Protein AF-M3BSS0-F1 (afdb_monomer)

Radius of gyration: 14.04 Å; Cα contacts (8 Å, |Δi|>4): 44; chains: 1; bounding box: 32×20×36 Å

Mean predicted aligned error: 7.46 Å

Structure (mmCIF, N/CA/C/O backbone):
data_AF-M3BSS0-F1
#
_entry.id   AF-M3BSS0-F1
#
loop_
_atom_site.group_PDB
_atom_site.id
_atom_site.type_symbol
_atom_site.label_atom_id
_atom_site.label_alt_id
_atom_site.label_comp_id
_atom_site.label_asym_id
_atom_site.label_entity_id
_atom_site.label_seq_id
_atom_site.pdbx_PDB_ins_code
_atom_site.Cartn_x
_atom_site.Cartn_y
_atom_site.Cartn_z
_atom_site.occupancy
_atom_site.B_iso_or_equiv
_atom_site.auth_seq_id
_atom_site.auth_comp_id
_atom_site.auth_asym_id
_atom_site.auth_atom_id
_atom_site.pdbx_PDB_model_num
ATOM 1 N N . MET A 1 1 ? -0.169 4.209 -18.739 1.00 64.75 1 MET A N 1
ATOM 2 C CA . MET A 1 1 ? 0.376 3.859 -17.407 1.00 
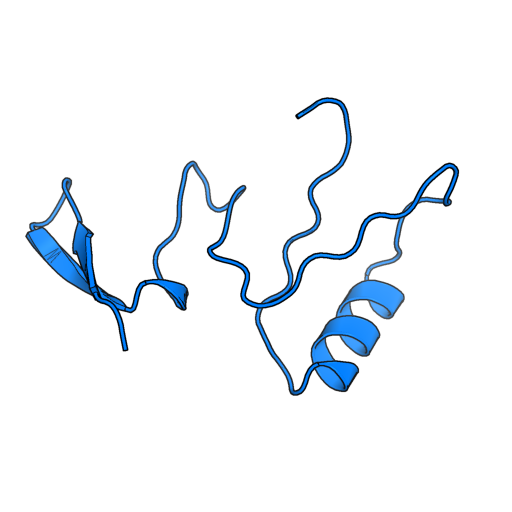64.75 1 MET A CA 1
ATOM 3 C C . MET A 1 1 ? 1.787 4.421 -17.352 1.00 64.75 1 MET A C 1
ATOM 5 O O . MET A 1 1 ? 2.436 4.399 -18.387 1.00 64.75 1 MET A O 1
ATOM 9 N N . ALA A 1 2 ? 2.217 5.019 -16.239 1.00 81.19 2 ALA A N 1
ATOM 10 C CA . ALA A 1 2 ? 3.555 5.612 -16.149 1.00 81.19 2 ALA A CA 1
ATOM 11 C C . ALA A 1 2 ? 4.631 4.523 -15.989 1.00 81.19 2 ALA A C 1
ATOM 13 O O . ALA A 1 2 ? 4.391 3.521 -15.311 1.00 81.19 2 ALA A O 1
ATOM 14 N N . GLU A 1 3 ? 5.800 4.739 -16.587 1.00 86.69 3 GLU A N 1
ATOM 15 C CA . GLU A 1 3 ? 6.951 3.832 -16.538 1.00 86.69 3 GLU A CA 1
ATOM 16 C C . GLU A 1 3 ? 8.138 4.495 -15.837 1.00 86.69 3 GLU A C 1
ATOM 18 O O . GLU A 1 3 ? 8.297 5.717 -15.877 1.00 86.69 3 GLU A O 1
ATOM 23 N N . VAL A 1 4 ? 8.976 3.682 -15.195 1.00 84.75 4 VAL A N 1
ATOM 24 C CA . VAL A 1 4 ? 10.230 4.106 -14.570 1.00 84.75 4 VAL A CA 1
ATOM 25 C C . VAL A 1 4 ? 11.369 3.287 -15.149 1.00 84.75 4 VAL A C 1
ATOM 27 O O . VAL A 1 4 ? 11.301 2.061 -15.203 1.00 84.75 4 VAL A O 1
ATOM 30 N N . VAL A 1 5 ? 12.445 3.969 -15.536 1.00 87.94 5 VAL A N 1
ATOM 31 C CA . VAL A 1 5 ? 13.692 3.311 -15.927 1.00 87.94 5 VAL A CA 1
ATOM 32 C C . VAL A 1 5 ? 14.478 2.983 -14.667 1.00 87.94 5 VAL A C 1
ATOM 34 O O . VAL A 1 5 ? 14.849 3.874 -13.902 1.00 87.94 5 VAL A O 1
ATOM 37 N N . CYS A 1 6 ? 14.741 1.699 -14.445 1.00 82.19 6 CYS A N 1
ATOM 38 C CA . CYS A 1 6 ? 15.563 1.257 -13.330 1.00 82.19 6 CYS A CA 1
ATOM 39 C C . CYS A 1 6 ? 17.007 1.770 -13.498 1.00 82.19 6 CYS A C 1
ATOM 41 O O . CYS A 1 6 ? 17.656 1.414 -14.483 1.00 82.19 6 CYS A O 1
ATOM 43 N N . PRO A 1 7 ? 17.569 2.531 -12.540 1.00 83.00 7 PRO A N 1
ATOM 44 C CA . PRO A 1 7 ? 18.934 3.044 -12.662 1.00 83.00 7 PRO A CA 1
ATOM 45 C C . PRO A 1 7 ? 20.007 1.944 -12.577 1.00 83.00 7 PRO A C 1
ATOM 47 O O . PRO A 1 7 ? 21.134 2.165 -13.005 1.00 83.00 7 PRO A O 1
ATOM 50 N N . ALA A 1 8 ? 19.677 0.762 -12.042 1.00 84.19 8 ALA A N 1
ATOM 51 C CA . ALA A 1 8 ? 20.629 -0.337 -11.874 1.00 84.19 8 ALA A CA 1
ATOM 52 C C . ALA A 1 8 ? 20.764 -1.234 -13.117 1.00 84.19 8 ALA A C 1
ATOM 54 O O . ALA A 1 8 ? 21.840 -1.770 -13.366 1.00 84.19 8 ALA A O 1
ATOM 55 N N . CYS A 1 9 ? 19.689 -1.422 -13.890 1.00 88.25 9 CYS A N 1
ATOM 56 C CA . CYS A 1 9 ? 19.674 -2.344 -15.036 1.00 88.25 9 CYS A CA 1
ATOM 57 C C . CYS A 1 9 ? 19.087 -1.754 -16.327 1.00 88.25 9 CYS A C 1
ATOM 59 O O . CYS A 1 9 ? 18.992 -2.465 -17.322 1.00 88.25 9 CYS A O 1
ATOM 61 N N . ALA A 1 10 ? 18.680 -0.480 -16.318 1.00 89.31 10 ALA A N 1
ATOM 62 C CA . ALA A 1 10 ? 18.053 0.234 -17.435 1.00 89.31 10 ALA A CA 1
ATOM 63 C C . ALA A 1 10 ? 16.741 -0.378 -17.970 1.00 89.31 10 ALA A C 1
ATOM 65 O O . ALA A 1 10 ? 16.232 0.061 -18.999 1.00 89.31 10 ALA A O 1
ATOM 66 N N . ALA A 1 11 ? 16.156 -1.357 -17.273 1.00 87.31 11 ALA A N 1
ATOM 67 C CA . ALA A 1 11 ? 14.855 -1.905 -17.635 1.00 87.31 11 ALA A CA 1
ATOM 68 C C . ALA A 1 11 ? 13.741 -0.872 -17.401 1.00 87.31 11 ALA A C 1
ATOM 70 O O . ALA A 1 11 ? 13.730 -0.197 -16.367 1.00 87.31 11 ALA A O 1
ATOM 71 N N . SER A 1 12 ? 12.795 -0.788 -18.339 1.00 87.81 12 SER A N 1
ATOM 72 C CA . SER A 1 12 ? 11.536 -0.071 -18.131 1.00 87.81 12 SER A CA 1
ATOM 73 C C . SER A 1 12 ? 10.601 -0.956 -17.320 1.00 87.81 12 SER A C 1
ATOM 75 O O . SER A 1 12 ? 10.331 -2.094 -17.707 1.00 87.81 12 SER A O 1
ATOM 77 N N . VAL A 1 13 ? 10.144 -0.456 -16.179 1.00 86.56 13 VAL A N 1
ATOM 78 C CA . VAL A 1 13 ? 9.198 -1.153 -15.308 1.00 86.56 13 VAL A CA 1
ATOM 79 C C . VAL A 1 13 ? 7.982 -0.268 -15.050 1.00 86.56 13 VAL A C 1
ATOM 81 O O . VAL A 1 13 ? 8.133 0.947 -14.864 1.00 86.56 13 VAL A O 1
ATOM 84 N N . PRO A 1 14 ? 6.768 -0.842 -15.010 1.00 84.62 14 PRO A N 1
ATOM 85 C CA . PRO A 1 14 ? 5.577 -0.094 -14.640 1.00 84.62 14 PRO A CA 1
ATOM 86 C C . PRO A 1 14 ? 5.752 0.534 -13.257 1.00 84.62 14 PRO A C 1
ATOM 88 O O . PRO A 1 14 ? 6.157 -0.135 -12.307 1.00 84.62 14 PRO A O 1
ATOM 91 N N . LEU A 1 15 ? 5.407 1.816 -13.122 1.00 81.19 15 LEU A N 1
ATOM 92 C CA . LEU A 1 15 ? 5.541 2.562 -11.866 1.00 81.19 15 LEU A CA 1
ATOM 93 C C . LEU A 1 15 ? 4.914 1.845 -10.641 1.00 81.19 15 LEU A C 1
ATOM 95 O O . LEU A 1 15 ? 5.543 1.858 -9.586 1.00 81.19 15 LEU A O 1
ATOM 99 N N . PRO A 1 16 ? 3.746 1.169 -10.731 1.00 79.81 16 PRO A N 1
ATOM 100 C CA . PRO A 1 16 ? 3.179 0.419 -9.598 1.00 79.81 16 PRO A CA 1
ATOM 101 C C . PRO A 1 16 ? 3.994 -0.818 -9.176 1.00 79.81 16 PRO A C 1
ATOM 103 O O . PRO A 1 16 ? 3.901 -1.279 -8.035 1.00 79.81 16 PRO A O 1
ATOM 106 N N . GLU A 1 17 ? 4.777 -1.371 -10.101 1.00 78.56 17 GLU A N 1
ATOM 107 C CA . GLU A 1 17 ? 5.610 -2.558 -9.887 1.00 78.56 17 GLU A CA 1
ATOM 108 C C . GLU A 1 17 ? 7.033 -2.199 -9.454 1.00 78.56 17 GLU A C 1
ATOM 110 O O . GLU A 1 17 ? 7.764 -3.054 -8.951 1.00 78.56 17 GLU A O 1
ATOM 115 N N . TYR A 1 18 ? 7.421 -0.929 -9.584 1.00 80.88 18 TYR A N 1
ATOM 116 C CA . TYR A 1 18 ? 8.711 -0.456 -9.112 1.00 80.88 18 TYR A CA 1
ATOM 117 C C . TYR A 1 18 ? 8.831 -0.648 -7.589 1.00 80.88 18 TYR A C 1
ATOM 119 O O . TYR A 1 18 ? 7.895 -0.418 -6.814 1.00 80.88 18 TYR A O 1
ATOM 127 N N 
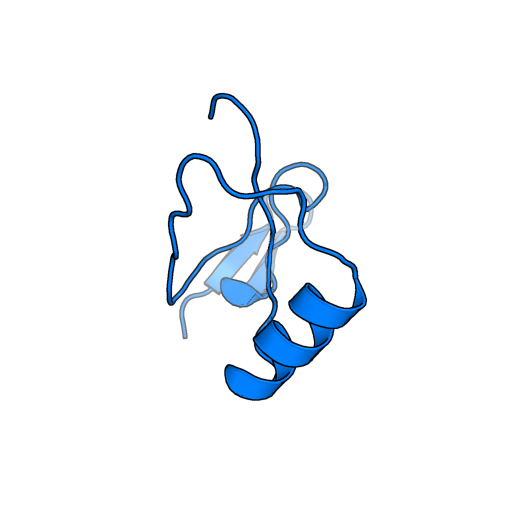. ARG A 1 19 ? 9.998 -1.127 -7.154 1.00 77.06 19 ARG A N 1
ATOM 128 C CA . ARG A 1 19 ? 10.308 -1.444 -5.755 1.00 77.06 19 ARG A CA 1
ATOM 129 C C . ARG A 1 19 ? 11.308 -0.412 -5.235 1.00 77.06 19 ARG A C 1
ATOM 131 O O . ARG A 1 19 ? 12.487 -0.473 -5.572 1.00 77.06 19 ARG A O 1
ATOM 138 N N . TRP A 1 20 ? 10.848 0.560 -4.446 1.00 74.25 20 TRP A N 1
ATOM 139 C CA . TRP A 1 20 ? 11.723 1.560 -3.818 1.00 74.25 20 TRP A CA 1
ATOM 140 C C . TRP A 1 20 ? 12.324 1.014 -2.524 1.00 74.25 20 TRP A C 1
ATOM 142 O O . TRP A 1 20 ? 11.591 0.409 -1.750 1.00 74.25 20 TRP A O 1
ATOM 152 N N . ALA A 1 21 ? 13.616 1.277 -2.282 1.00 66.50 21 ALA A N 1
ATOM 153 C CA . ALA A 1 21 ? 14.315 1.099 -0.997 1.00 66.50 21 ALA A CA 1
ATOM 154 C C . ALA A 1 21 ? 13.838 -0.118 -0.173 1.00 66.50 21 ALA A C 1
ATOM 156 O O . ALA A 1 21 ? 13.042 0.021 0.752 1.00 66.50 21 ALA A O 1
ATOM 157 N N . ASP A 1 22 ? 14.301 -1.311 -0.554 1.00 66.88 22 ASP A N 1
ATOM 158 C CA . ASP A 1 22 ? 13.930 -2.598 0.065 1.00 66.88 22 ASP A CA 1
ATOM 159 C C . ASP A 1 22 ? 12.421 -2.905 0.069 1.00 66.88 22 ASP A C 1
ATOM 161 O O . ASP A 1 22 ? 11.924 -3.689 0.866 1.00 66.88 22 ASP A O 1
ATOM 165 N N . ASP A 1 23 ? 11.672 -2.306 -0.861 1.00 70.12 23 ASP A N 1
ATOM 166 C CA . ASP A 1 23 ? 10.219 -2.457 -0.971 1.00 70.12 23 ASP A CA 1
ATOM 167 C C . ASP A 1 23 ? 9.403 -1.787 0.144 1.00 70.12 23 ASP A C 1
ATOM
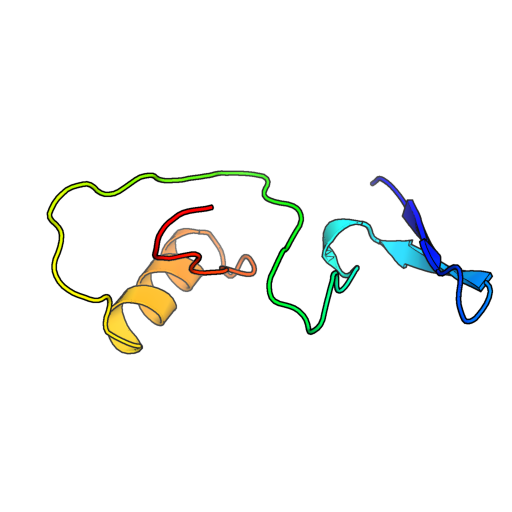 169 O O . ASP A 1 23 ? 8.202 -2.044 0.283 1.00 70.12 23 ASP A O 1
ATOM 173 N N . TYR A 1 24 ? 10.049 -0.912 0.918 1.00 68.00 24 TYR A N 1
ATOM 174 C CA . TYR A 1 24 ? 9.430 -0.206 2.035 1.00 68.00 24 TYR A CA 1
ATOM 175 C C . TYR A 1 24 ? 8.401 0.831 1.568 1.00 68.00 24 TYR A C 1
ATOM 177 O O . TYR A 1 24 ? 7.358 1.015 2.195 1.00 68.00 24 TYR A O 1
ATOM 185 N N . PHE A 1 25 ? 8.661 1.471 0.425 1.00 69.56 25 PHE A N 1
ATOM 186 C CA . PHE A 1 25 ? 7.753 2.429 -0.202 1.00 69.56 25 PHE A CA 1
ATOM 187 C C . PHE A 1 25 ? 7.177 1.876 -1.507 1.00 69.56 25 PHE A C 1
ATOM 189 O O . PHE A 1 25 ? 7.842 1.154 -2.253 1.00 69.56 25 PHE A O 1
ATOM 196 N N . ALA A 1 26 ? 5.937 2.260 -1.804 1.00 76.81 26 ALA A N 1
ATOM 197 C CA . ALA A 1 26 ? 5.272 1.958 -3.064 1.00 76.81 26 ALA A CA 1
ATOM 198 C C . ALA A 1 26 ? 4.522 3.186 -3.583 1.00 76.81 26 ALA A C 1
ATOM 200 O O . ALA A 1 26 ? 4.118 4.059 -2.813 1.00 76.81 26 ALA A O 1
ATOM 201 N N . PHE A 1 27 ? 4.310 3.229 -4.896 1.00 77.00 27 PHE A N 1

__________

WHAT YOU NEED TO DO: Working from the data above, repeat exactly, and only, the lines that begin at the line containing "ATOM 142 O O" and stop after the line containing "ATOM 175 C C"; pictures are not copied.

EXERCISE RESULT:
ATOM 142 O O . TRP A 1 20 ? 11.591 0.409 -1.750 1.00 74.25 20 TRP A O 1
ATOM 152 N N . ALA A 1 21 ? 13.616 1.277 -2.282 1.00 66.50 21 ALA A N 1
ATOM 153 C CA . ALA A 1 21 ? 14.315 1.099 -0.997 1.00 66.50 21 ALA A CA 1
ATOM 154 C C . ALA A 1 21 ? 13.838 -0.118 -0.173 1.00 66.50 21 ALA A C 1
ATOM 156 O O . ALA A 1 21 ? 13.042 0.021 0.752 1.00 66.50 21 ALA A O 1
ATOM 157 N N . ASP A 1 22 ? 14.301 -1.311 -0.554 1.00 66.88 22 ASP A N 1
ATOM 158 C CA . ASP A 1 22 ? 13.930 -2.598 0.065 1.00 66.88 22 ASP A CA 1
ATOM 159 C C . ASP A 1 22 ? 12.421 -2.905 0.069 1.00 66.88 22 ASP A C 1
ATOM 161 O O . ASP A 1 22 ? 11.924 -3.689 0.866 1.00 66.88 22 ASP A O 1
ATOM 165 N N . ASP A 1 23 ? 11.672 -2.306 -0.861 1.00 70.12 23 ASP A N 1
ATOM 166 C CA . ASP A 1 23 ? 10.219 -2.457 -0.971 1.00 70.12 23 ASP A CA 1
ATOM 167 C C . ASP A 1 23 ? 9.403 -1.787 0.144 1.00 70.12 23 ASP A C 1
ATOM
 169 O O . ASP A 1 23 ? 8.202 -2.044 0.283 1.00 70.12 23 ASP A O 1
ATOM 173 N N . TYR A 1 24 ? 10.049 -0.912 0.918 1.00 68.00 24 TYR A N 1
ATOM 174 C CA . TYR A 1 24 ? 9.430 -0.206 2.035 1.00 68.00 24 TYR A CA 1
ATOM 175 C C . TYR A 1 24 ? 8.401 0.831 1.568 1.00 68.00 24 TYR A C 1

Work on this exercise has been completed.